Lugo's solo blast bookended an eight-run burst by the Mets over the first three innings. Four came at the expense of Rockies starter Tyler Chatwood, who walked three and allowed a three-run homer to Jay Bruce before departing with a right calf strain five batters into the game.
Chatwood's injury forced Rusin, who allowed four runs (one earned) over 2 2/3 innings, into an emergency relief role, and by extension Kyle Freeland into his first career relief appearance, a role he could pitch more in going forward as Colorado looks to lessen the loads on its young starters.
Chatwood said his calf began bothering him in the bullpen, midway through his pregame warmup. He felt he could still pitch, but said he was unable to push off with his right leg and thus couldn't keep his pitches down.
"It became apparent he couldn't fight through it," Rockies manager Bud Black said.
The Mets have outscored the Rockies, 23-5, in two games this series. The loss was Colorado's seventh in 11 games this month and 15th in its last 20 games overall. The Rockies' lead in the National League wild-card race fell to 5 1/2 games over the Cubs.
MOMENTS THAT MATTERED Lugo launches one: Lugo ambushed a fastball from Rusin in the third, lining it into the party deck in left-center field to give the Mets an 8-0 lead. Lugo's ability in the batter's box had stayed under the radar on a team with three of the better-hitting pitchers in baseball in Noah Syndergaard, Jacob deGrom and Steven Matz. But the second-year righty can swing it. He now owns a .222 average and four extra-base hits in 32 career plate appearances.
"I was about to go on deck, and Six (Mets assistant hitting coach Pat Roessler, who wears No. 6) said "let it eat" on that pitch. I said, 'All right, I'll let it eat,'" Lugo said. "I don't even hit home runs in batting practice."
Cespedes leaves: After battling nagging hamstring issues for the better part of two months, Cespedes declared himself fully healthy prior to Saturday's game, hours before departing with the training staff in tow. The hip tweak is unrelated to the past injuries, but still fits a disconcerting pattern the Mets know they must keep an eye on.
"I have a little discomfort in my hip, but the doctor said there is nothing serious going on," Cespedes said. "I think I could have definitely kept on playing. Because of the score of the game, we decided to play it safe."
SOUND SMART WITH YOUR FRIENDS
The Mets didn't have a pitcher homer for nearly three years from 2012-15. Since '15, they have eight home runs from pitchers, the second most in baseball.
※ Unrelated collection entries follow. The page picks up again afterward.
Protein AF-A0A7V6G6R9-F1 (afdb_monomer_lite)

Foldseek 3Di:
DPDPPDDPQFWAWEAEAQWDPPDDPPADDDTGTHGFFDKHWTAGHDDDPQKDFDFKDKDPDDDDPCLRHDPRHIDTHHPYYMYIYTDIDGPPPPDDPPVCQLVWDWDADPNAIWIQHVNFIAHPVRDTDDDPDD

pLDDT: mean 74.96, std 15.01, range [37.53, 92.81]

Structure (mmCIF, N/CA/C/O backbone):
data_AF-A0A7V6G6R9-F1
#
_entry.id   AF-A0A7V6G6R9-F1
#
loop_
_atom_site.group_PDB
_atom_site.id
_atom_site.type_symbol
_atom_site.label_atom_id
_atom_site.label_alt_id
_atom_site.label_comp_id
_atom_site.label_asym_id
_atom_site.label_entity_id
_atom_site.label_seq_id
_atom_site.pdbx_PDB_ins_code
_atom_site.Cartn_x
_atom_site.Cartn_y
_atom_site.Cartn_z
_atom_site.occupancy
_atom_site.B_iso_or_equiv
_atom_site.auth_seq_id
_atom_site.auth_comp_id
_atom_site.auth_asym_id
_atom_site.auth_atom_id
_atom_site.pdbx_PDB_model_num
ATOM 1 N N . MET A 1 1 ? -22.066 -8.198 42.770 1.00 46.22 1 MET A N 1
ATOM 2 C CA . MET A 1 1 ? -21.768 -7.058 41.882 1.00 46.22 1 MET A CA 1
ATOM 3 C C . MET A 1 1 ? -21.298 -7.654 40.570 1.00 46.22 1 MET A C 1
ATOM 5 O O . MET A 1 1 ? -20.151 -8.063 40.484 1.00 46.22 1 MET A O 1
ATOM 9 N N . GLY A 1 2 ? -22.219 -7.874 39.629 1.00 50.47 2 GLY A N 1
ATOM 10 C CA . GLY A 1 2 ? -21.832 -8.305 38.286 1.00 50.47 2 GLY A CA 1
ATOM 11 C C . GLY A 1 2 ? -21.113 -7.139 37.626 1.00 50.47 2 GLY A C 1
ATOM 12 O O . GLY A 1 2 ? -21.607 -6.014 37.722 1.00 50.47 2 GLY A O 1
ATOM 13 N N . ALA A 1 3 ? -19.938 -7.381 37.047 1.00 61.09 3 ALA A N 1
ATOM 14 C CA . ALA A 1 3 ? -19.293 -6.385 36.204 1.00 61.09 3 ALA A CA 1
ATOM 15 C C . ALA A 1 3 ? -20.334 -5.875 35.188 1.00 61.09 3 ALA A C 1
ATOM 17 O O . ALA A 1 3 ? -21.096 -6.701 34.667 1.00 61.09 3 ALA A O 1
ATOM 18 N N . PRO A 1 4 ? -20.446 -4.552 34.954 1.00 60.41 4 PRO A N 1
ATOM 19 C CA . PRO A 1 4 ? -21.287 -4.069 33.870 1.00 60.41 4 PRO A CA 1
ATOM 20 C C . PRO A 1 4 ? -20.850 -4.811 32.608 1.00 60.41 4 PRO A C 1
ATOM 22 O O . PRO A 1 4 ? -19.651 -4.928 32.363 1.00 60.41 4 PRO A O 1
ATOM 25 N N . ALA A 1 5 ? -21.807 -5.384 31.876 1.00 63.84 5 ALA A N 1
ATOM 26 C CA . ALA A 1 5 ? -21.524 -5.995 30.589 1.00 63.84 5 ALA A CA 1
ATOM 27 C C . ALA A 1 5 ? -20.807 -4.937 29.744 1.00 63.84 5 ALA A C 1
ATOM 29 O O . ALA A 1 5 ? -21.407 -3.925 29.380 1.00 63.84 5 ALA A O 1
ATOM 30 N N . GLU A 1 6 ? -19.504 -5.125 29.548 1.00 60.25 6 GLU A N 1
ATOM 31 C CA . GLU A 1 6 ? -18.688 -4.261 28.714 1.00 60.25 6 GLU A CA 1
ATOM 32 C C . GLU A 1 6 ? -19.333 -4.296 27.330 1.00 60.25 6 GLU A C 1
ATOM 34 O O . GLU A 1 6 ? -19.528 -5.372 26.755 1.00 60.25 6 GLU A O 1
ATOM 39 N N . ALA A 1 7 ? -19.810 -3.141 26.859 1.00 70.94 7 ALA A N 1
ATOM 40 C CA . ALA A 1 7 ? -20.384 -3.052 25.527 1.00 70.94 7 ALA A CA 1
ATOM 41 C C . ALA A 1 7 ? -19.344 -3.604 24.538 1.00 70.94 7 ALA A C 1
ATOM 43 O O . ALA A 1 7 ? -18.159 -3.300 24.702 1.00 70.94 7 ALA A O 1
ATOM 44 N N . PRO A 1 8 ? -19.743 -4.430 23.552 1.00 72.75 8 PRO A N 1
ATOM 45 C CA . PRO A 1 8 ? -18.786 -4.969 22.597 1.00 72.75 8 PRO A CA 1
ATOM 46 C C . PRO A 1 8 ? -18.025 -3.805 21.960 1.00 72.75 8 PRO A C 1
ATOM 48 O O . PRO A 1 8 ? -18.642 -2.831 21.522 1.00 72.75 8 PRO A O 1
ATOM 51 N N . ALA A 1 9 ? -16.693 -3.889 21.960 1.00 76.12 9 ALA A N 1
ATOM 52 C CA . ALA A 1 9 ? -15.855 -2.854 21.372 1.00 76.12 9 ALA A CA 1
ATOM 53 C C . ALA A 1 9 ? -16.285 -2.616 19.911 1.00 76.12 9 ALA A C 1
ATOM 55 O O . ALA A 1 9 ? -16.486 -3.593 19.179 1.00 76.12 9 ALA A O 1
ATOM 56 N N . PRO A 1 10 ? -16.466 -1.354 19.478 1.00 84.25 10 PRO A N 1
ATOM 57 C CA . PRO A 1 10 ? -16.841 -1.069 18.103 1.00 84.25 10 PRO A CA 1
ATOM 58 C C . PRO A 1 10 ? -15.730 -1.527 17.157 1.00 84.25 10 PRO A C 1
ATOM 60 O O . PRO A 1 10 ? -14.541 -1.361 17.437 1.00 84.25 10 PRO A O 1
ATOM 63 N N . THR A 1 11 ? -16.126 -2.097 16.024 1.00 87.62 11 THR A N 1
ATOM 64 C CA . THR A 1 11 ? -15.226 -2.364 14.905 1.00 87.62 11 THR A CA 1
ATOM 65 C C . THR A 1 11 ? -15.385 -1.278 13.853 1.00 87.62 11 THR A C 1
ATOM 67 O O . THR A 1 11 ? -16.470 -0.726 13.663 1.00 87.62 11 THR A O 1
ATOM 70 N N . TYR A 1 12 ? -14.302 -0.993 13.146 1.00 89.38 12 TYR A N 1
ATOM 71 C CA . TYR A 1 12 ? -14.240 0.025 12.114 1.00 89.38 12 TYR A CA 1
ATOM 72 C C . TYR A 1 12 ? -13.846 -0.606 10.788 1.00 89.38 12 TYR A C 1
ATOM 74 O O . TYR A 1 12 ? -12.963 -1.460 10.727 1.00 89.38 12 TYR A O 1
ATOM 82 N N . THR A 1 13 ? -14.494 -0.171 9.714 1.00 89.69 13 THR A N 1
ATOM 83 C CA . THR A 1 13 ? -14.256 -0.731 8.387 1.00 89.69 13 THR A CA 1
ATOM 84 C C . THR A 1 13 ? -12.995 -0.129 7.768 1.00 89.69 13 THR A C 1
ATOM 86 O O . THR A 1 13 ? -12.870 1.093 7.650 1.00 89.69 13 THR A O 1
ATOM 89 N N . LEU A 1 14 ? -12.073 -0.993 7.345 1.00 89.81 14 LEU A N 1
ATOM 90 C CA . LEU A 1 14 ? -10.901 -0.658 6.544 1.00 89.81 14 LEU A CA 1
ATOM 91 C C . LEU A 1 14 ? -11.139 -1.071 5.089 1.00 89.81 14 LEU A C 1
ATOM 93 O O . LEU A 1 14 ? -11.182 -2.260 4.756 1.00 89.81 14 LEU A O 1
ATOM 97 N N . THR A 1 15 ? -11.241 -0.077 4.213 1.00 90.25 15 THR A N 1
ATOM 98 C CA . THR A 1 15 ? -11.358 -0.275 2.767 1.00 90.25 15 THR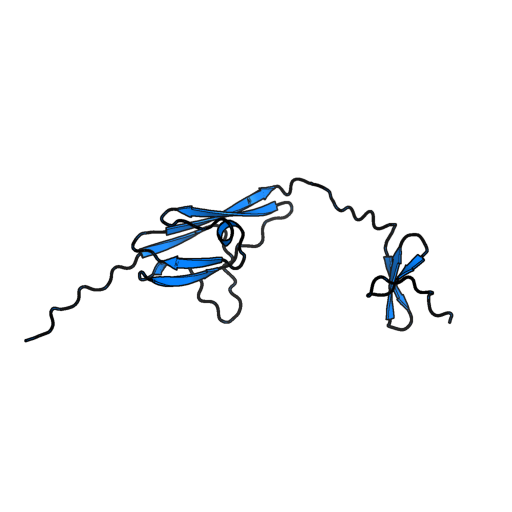 A CA 1
ATOM 99 C C . THR A 1 15 ? -9.997 -0.104 2.115 1.00 90.25 15 THR A C 1
ATOM 101 O O . THR A 1 15 ? -9.329 0.909 2.301 1.00 90.25 15 THR A O 1
ATOM 104 N N . LEU A 1 16 ? -9.584 -1.094 1.327 1.00 88.00 16 LEU A N 1
ATOM 105 C CA . LEU A 1 16 ? -8.283 -1.106 0.667 1.00 88.00 16 LEU A CA 1
ATOM 106 C C . LEU A 1 16 ? -8.469 -1.188 -0.845 1.00 88.00 16 LEU A C 1
ATOM 108 O O . LEU A 1 16 ? -9.071 -2.134 -1.361 1.00 88.00 16 LEU A O 1
ATOM 112 N N . VAL A 1 17 ? -7.948 -0.192 -1.555 1.00 88.88 17 VAL A N 1
ATOM 113 C CA . VAL A 1 17 ? -8.106 -0.029 -3.002 1.00 88.88 17 VAL A CA 1
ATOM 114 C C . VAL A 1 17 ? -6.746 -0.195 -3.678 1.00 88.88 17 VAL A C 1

WHAT'S NEXT Rockies: Right-hander Jeff Hoffman (5-1, 4.15 ERA), who grew up two hours away in Latham, N.Y., starts for the Rockies in Sunday's series finale, with first pitch set for 11:10 a.m. MT.
Mets: Left-hander Matz (2-2, 3.05) takes the ball as the Mets eye a sweep. Matz, who grew up on Long Island, will pair with Hoffman in a battle between New York-born hurlers set for 1:10 p.m. ET.